In this it is like the telephone companies. They too have a powerful asset, the twisted wire into people's homes. But as the cost of communications plunges it is clear that this too is a wasting asset, and the companies have to find ways of using their access to introduce other products which will earn them more money. This explains why they are so miserable when they are told by the regulators that they cannot do so.
There is a further regulatory issue looming here in Britain concerning access to digital satellite TV. Should the decoding boxes that BSkyB, the dominant service provider, will presumably be selling to its customers be required to decode signals from other stations? Digital TV does not yet exist, and you might argue that if BSkyB wanted to introduce it and give people the boxes to unscramble the signal, that would be fine. If the BBC wanted to bring in its system then it too could hand out its boxes. But will people want more than one box on top of their set? Should one require the pioneer to provide access to competitors, and on what terms?
In an way this is an old argument, a bit like the case for requiring tied pubs to serve a "guest beer". But what takes the debate onto a different plane is the crumbling demarcation lines between the big players.

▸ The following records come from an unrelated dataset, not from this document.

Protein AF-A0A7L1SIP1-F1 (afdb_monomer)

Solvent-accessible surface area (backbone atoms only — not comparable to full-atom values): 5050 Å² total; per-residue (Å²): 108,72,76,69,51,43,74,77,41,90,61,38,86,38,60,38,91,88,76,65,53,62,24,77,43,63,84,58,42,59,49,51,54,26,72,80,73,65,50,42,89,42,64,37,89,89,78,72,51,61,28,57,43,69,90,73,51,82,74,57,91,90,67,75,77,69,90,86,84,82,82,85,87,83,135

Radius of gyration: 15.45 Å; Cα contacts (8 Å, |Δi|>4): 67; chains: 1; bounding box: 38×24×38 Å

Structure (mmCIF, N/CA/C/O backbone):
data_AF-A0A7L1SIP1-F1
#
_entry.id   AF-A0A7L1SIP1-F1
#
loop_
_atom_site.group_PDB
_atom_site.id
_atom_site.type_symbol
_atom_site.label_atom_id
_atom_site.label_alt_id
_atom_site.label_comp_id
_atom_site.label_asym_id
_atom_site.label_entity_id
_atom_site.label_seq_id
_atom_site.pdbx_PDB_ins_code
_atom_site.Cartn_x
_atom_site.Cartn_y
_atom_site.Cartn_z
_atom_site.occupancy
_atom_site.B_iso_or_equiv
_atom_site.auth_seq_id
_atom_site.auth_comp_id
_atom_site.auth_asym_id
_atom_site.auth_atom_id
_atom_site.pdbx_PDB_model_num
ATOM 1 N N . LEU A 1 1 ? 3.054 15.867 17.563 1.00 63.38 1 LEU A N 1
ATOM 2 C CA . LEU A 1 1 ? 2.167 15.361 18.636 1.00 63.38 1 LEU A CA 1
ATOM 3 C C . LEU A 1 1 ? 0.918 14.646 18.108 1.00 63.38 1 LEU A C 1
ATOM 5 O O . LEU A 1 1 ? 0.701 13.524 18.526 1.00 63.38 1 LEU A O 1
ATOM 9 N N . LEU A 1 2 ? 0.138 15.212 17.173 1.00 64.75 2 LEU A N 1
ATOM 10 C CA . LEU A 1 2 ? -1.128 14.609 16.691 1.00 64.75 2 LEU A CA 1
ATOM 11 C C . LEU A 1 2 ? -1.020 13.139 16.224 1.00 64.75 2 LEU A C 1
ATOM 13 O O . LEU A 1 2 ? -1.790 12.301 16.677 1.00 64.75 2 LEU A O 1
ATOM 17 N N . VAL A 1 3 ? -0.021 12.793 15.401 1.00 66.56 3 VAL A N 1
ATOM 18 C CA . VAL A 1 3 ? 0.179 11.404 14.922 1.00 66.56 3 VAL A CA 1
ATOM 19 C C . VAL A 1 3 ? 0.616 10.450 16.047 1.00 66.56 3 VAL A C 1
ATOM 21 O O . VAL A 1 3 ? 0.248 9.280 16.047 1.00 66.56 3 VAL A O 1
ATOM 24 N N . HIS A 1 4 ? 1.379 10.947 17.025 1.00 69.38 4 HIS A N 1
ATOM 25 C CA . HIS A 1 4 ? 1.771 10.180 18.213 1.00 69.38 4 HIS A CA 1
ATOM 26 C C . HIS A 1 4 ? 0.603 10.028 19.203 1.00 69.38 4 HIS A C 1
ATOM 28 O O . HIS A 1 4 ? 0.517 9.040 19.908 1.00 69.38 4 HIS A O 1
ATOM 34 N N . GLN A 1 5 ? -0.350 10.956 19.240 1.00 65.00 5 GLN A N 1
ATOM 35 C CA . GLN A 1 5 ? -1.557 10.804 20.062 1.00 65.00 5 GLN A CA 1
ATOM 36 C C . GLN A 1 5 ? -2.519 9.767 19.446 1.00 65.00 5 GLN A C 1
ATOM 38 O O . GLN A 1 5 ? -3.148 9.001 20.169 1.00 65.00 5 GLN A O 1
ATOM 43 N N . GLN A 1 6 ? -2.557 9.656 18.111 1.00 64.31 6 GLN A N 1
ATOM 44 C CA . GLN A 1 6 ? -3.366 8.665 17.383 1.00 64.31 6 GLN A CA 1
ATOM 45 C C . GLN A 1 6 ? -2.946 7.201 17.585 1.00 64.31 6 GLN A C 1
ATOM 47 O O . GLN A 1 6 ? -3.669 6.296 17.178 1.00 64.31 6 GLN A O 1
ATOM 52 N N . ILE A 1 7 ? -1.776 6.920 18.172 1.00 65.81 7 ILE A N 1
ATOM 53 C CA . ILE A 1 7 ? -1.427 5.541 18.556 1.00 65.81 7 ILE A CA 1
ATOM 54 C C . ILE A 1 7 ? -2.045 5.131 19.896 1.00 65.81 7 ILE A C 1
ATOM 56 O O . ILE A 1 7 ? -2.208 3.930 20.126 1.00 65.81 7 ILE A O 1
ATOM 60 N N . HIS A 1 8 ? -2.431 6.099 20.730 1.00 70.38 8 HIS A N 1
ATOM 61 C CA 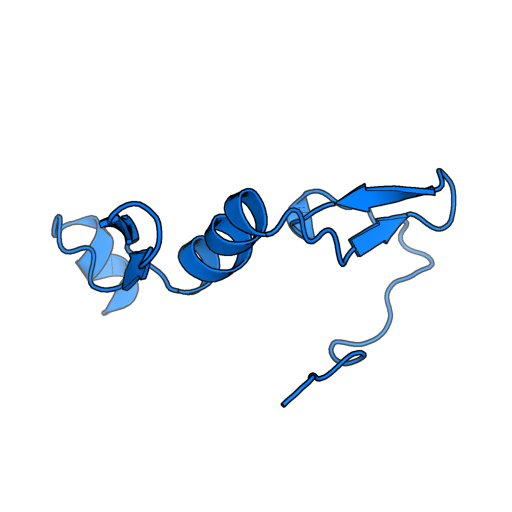. HIS A 1 8 ? -3.157 5.852 21.974 1.00 70.38 8 HIS A CA 1
ATOM 62 C C . HIS A 1 8 ? -4.664 5.717 21.741 1.00 70.38 8 HIS A C 1
ATOM 64 O O . HIS A 1 8 ? -5.313 4.938 22.432 1.00 70.38 8 HIS A O 1
ATOM 70 N N . THR A 1 9 ? -5.215 6.399 20.735 1.00 66.12 9 THR A N 1
ATOM 71 C CA . THR A 1 9 ? -6.605 6.209 20.310 1.00 66.12 9 THR A CA 1
ATOM 72 C C . THR A 1 9 ? -6.705 5.095 19.262 1.00 66.12 9 THR A C 1
ATOM 74 O O . THR A 1 9 ? -5.864 4.946 18.375 1.00 66.12 9 THR A O 1
ATOM 77 N N . GLU A 1 10 ? -7.722 4.239 19.341 1.00 70.31 10 GLU A N 1
ATOM 78 C CA . GLU A 1 10 ? -7.976 3.216 18.311 1.00 70.31 10 GLU A CA 1
ATOM 79 C C . GLU A 1 10 ? -8.602 3.793 17.032 1.00 70.31 10 GLU A C 1
ATOM 81 O O . GLU A 1 10 ? -8.987 3.048 16.131 1.00 70.31 10 GLU A O 1
ATOM 86 N N . GLU A 1 11 ? -8.658 5.120 16.911 1.00 80.38 11 GLU A N 1
ATOM 87 C CA . GLU A 1 11 ? -9.129 5.789 15.709 1.00 80.38 11 GLU A CA 1
ATOM 88 C C . GLU A 1 11 ? -8.267 5.425 14.499 1.00 80.38 11 GLU A C 1
ATOM 90 O O . GLU A 1 11 ? -7.043 5.588 14.463 1.00 80.38 11 GLU A O 1
ATOM 95 N N . ARG A 1 12 ? -8.944 4.929 13.468 1.00 85.69 12 ARG A N 1
ATOM 96 C CA . ARG A 1 12 ? -8.357 4.565 12.182 1.00 85.69 12 ARG A CA 1
ATOM 97 C C . ARG A 1 12 ? -9.054 5.373 11.097 1.00 85.69 12 ARG A C 1
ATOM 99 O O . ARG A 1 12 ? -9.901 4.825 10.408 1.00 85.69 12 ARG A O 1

If the monopoly or oligopoly is a physical product like beer and it is being served in an identifiable place like a pub it is easy to identify the interest groups. But we are moving to a world of crashing barriers. A TV company need not be just in television. Only yesterday Disney, the best brand name in the film business, announced it was buying the US TV network ABC. A phone company need not just be in phones; and a computer software company is eager to sell services down the wire rather than on disks.
The truth is that no one knows which of the three main competing technologies - telephone, television, and personal computer - will dominate during the next century. Everyone assumes that they will come together, which is probably right. Everyone assumes that the money will be in software rather than hardware, which is almost certainly right. The problem for the regulators is how to ensure that the fight is a reasonably fair one; that no one party is allowed to use a dominant position in one technology to shut out competitors from another.

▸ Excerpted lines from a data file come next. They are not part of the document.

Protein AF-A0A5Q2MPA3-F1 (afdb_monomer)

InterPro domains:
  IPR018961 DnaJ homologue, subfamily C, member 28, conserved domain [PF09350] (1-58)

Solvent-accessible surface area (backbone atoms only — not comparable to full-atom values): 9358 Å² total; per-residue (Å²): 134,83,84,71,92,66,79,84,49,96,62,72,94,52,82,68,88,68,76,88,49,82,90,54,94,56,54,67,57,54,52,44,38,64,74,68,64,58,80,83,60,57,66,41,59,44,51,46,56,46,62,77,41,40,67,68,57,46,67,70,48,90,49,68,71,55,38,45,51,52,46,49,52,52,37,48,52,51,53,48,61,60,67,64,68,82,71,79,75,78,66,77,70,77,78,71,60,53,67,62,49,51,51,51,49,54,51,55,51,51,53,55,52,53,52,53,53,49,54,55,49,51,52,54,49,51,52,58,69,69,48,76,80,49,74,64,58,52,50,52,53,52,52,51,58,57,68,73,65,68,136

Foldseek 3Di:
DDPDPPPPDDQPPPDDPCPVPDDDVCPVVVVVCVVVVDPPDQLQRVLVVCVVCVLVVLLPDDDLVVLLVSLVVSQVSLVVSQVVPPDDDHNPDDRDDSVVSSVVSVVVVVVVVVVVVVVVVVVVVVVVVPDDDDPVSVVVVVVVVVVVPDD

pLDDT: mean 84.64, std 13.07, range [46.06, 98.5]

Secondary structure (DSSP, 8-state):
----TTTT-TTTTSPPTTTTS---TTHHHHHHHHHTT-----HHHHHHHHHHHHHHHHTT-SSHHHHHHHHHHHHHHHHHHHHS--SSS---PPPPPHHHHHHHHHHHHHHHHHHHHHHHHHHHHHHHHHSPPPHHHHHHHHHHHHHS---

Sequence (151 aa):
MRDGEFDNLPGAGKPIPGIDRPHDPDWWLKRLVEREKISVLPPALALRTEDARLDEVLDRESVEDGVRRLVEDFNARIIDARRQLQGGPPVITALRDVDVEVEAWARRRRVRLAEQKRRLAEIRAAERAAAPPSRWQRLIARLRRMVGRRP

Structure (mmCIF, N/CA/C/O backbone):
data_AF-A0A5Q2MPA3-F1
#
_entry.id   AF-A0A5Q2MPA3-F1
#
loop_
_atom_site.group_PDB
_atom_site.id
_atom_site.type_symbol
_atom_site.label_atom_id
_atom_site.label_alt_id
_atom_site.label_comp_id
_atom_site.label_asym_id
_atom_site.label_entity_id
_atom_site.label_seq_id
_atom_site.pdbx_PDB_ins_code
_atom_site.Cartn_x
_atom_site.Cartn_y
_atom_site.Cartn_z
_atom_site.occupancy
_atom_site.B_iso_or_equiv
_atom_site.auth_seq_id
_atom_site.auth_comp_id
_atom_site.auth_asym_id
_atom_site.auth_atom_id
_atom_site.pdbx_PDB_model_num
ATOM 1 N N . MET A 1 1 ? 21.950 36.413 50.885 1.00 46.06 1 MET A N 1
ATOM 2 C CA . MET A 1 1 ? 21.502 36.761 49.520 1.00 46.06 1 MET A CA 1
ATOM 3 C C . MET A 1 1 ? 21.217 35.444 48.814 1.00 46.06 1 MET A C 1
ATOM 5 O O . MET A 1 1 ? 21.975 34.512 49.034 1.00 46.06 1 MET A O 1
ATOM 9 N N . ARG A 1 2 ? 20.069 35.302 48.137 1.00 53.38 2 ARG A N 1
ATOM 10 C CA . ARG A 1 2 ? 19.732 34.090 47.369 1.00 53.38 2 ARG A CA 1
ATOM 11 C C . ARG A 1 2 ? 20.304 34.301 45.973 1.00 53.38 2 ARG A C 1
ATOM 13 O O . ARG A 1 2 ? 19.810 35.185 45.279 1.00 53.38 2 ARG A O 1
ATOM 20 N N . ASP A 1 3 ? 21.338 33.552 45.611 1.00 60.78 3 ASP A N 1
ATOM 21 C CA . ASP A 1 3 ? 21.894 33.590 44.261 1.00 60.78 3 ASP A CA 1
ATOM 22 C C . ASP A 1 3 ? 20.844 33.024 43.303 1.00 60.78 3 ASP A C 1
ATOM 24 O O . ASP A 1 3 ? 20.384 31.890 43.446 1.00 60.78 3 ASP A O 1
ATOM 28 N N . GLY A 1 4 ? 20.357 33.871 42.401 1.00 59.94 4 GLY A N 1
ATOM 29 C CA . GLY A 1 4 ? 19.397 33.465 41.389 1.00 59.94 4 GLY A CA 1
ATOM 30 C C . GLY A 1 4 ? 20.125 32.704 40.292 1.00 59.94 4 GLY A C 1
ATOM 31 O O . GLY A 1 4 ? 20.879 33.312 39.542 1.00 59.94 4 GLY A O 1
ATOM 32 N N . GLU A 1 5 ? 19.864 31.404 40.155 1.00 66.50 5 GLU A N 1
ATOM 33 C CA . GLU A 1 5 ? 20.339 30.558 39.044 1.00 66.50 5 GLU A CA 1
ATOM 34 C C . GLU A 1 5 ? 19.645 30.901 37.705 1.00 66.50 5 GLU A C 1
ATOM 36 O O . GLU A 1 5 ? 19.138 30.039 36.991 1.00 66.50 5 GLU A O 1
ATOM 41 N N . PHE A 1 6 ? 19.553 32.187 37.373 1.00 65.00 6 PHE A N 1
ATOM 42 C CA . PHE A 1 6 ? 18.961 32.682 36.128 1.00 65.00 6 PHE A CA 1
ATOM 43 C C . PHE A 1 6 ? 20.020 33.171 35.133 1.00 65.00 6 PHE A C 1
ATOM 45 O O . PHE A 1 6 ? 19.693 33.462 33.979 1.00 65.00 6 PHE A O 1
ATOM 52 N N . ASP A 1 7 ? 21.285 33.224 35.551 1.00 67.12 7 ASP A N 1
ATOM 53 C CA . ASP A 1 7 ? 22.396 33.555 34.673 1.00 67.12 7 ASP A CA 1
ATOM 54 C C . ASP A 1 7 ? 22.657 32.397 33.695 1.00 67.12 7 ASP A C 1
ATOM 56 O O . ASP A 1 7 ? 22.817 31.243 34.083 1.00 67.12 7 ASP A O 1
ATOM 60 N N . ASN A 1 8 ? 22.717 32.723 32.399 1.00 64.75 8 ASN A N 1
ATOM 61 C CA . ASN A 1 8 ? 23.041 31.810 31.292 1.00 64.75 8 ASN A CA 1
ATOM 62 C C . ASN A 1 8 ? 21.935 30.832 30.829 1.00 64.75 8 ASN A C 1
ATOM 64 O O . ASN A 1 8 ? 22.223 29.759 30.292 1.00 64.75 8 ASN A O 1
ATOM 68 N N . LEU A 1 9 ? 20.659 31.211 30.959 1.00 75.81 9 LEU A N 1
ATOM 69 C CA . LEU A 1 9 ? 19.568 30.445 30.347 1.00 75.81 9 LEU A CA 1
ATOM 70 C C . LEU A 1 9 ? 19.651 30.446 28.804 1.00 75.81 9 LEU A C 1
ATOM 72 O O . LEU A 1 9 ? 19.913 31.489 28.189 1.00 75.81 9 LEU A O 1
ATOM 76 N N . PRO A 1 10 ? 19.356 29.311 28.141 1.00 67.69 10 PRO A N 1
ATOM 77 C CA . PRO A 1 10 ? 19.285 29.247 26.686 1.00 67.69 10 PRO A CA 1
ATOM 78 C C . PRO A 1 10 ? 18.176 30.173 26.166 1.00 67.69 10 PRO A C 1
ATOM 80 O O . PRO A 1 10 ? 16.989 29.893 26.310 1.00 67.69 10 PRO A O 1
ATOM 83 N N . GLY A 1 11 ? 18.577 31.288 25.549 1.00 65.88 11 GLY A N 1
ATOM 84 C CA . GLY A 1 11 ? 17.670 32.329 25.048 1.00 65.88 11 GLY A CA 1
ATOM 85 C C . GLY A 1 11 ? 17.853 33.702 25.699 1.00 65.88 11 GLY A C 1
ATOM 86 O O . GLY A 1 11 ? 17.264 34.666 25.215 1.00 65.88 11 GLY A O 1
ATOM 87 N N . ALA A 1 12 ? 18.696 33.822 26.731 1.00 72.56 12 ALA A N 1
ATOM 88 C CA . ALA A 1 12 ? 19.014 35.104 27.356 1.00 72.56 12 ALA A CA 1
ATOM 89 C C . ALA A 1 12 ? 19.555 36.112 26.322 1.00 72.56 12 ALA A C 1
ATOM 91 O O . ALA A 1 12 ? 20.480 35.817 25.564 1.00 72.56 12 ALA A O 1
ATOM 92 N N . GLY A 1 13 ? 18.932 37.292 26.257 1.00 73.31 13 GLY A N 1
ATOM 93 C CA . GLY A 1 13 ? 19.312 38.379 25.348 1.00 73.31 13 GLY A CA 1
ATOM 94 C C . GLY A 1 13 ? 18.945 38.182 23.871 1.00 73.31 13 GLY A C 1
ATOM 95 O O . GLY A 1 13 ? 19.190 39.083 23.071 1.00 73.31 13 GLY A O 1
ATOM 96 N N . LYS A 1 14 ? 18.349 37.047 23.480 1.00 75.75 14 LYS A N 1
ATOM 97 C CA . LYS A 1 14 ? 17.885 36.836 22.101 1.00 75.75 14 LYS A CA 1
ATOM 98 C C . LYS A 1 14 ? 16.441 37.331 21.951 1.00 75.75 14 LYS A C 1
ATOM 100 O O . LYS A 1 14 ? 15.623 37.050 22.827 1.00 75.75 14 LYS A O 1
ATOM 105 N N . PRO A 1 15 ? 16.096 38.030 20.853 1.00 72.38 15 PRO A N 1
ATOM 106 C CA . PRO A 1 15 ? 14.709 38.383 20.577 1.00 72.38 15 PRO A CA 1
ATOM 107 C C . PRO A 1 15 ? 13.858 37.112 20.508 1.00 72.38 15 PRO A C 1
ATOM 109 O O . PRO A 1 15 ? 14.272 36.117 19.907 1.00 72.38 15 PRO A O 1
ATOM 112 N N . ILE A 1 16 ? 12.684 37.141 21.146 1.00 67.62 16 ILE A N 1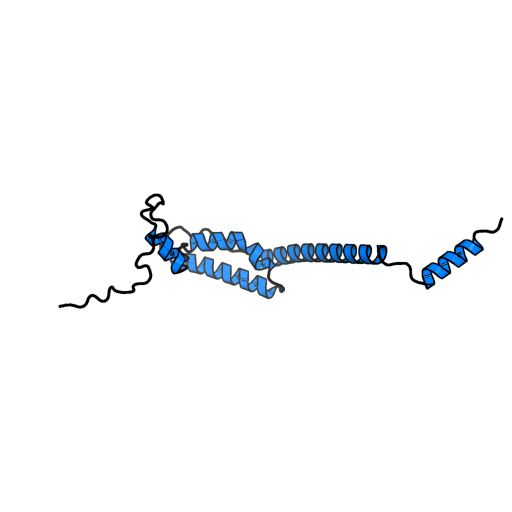
ATOM 113 C CA . ILE A 1 16 ? 11.757 36.004 21.166 1.00 67.62 16 ILE A CA 1
ATOM 114 C C . ILE A 1 16 ? 11.324 35.730 19.718 1.00 67.62 16 ILE A C 1
ATOM 116 O O . ILE A 1 16 ? 10.702 36.601 19.102 1.00 67.62 16 ILE A O 1
ATOM 120 N N . PRO A 1 17 ? 11.635 34.549 19.151 1.00 68.06 17 PRO A N 1
ATOM 121 C CA . PRO A 1 17 ? 11.259 34.245 17.778 1.00 68.06 17 PRO A CA 1
ATOM 122 C C . PRO A 1 17 ? 9.733 34.276 17.621 1.00 68.06 17 PRO A C 1
ATOM 124 O O . PRO A 1 17 ? 9.030 33.530 18.301 1.00 68.06 17 PRO A O 1
ATOM 127 N N . GLY A 1 18 ? 9.225 35.120 16.718 1.00 65.62 18 GLY A N 1
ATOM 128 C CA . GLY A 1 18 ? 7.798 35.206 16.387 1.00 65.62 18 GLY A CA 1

Or at least that is the way they perceive their role. There is a further twist, perhaps the most interesting of all. Most of the intellectual property in the world is produced by the US. As the graph shows, it utterly dominates the world market. We are a very poor second, while otherwise only Sweden manages to achieve a surplus. Unsurprisingly, Germany and Japan are in the heaviest deficits.
This dominance does not just reflect software exports, though that is a large part of it. It also reflects Hollywood and the pop music industries. In the case of the UK and Sweden it is our pop music that helps us into surplus.
The twist is that US regulators need to think strategically about US national self-interest. This is not something that US regulators, particularly the Justice Department, find natural to do. But picking up the pieces when national self-interest is threatened is a long and painful process. Look at the difficulties US trade officials have had trying to open Japanese access to US products.
The new world standards will be established by intellectual property standards, and the US has an opportunity to capitalise on its astonishing dominance in the "bits" of information fabricated in Silicon Valley and Seattle. Of course regulators have to protect US consumers from an over-aggressive use by companies like Microsoft of their market dominance. But they should also give those companies the freedom to impose American intellect on the rest of the world.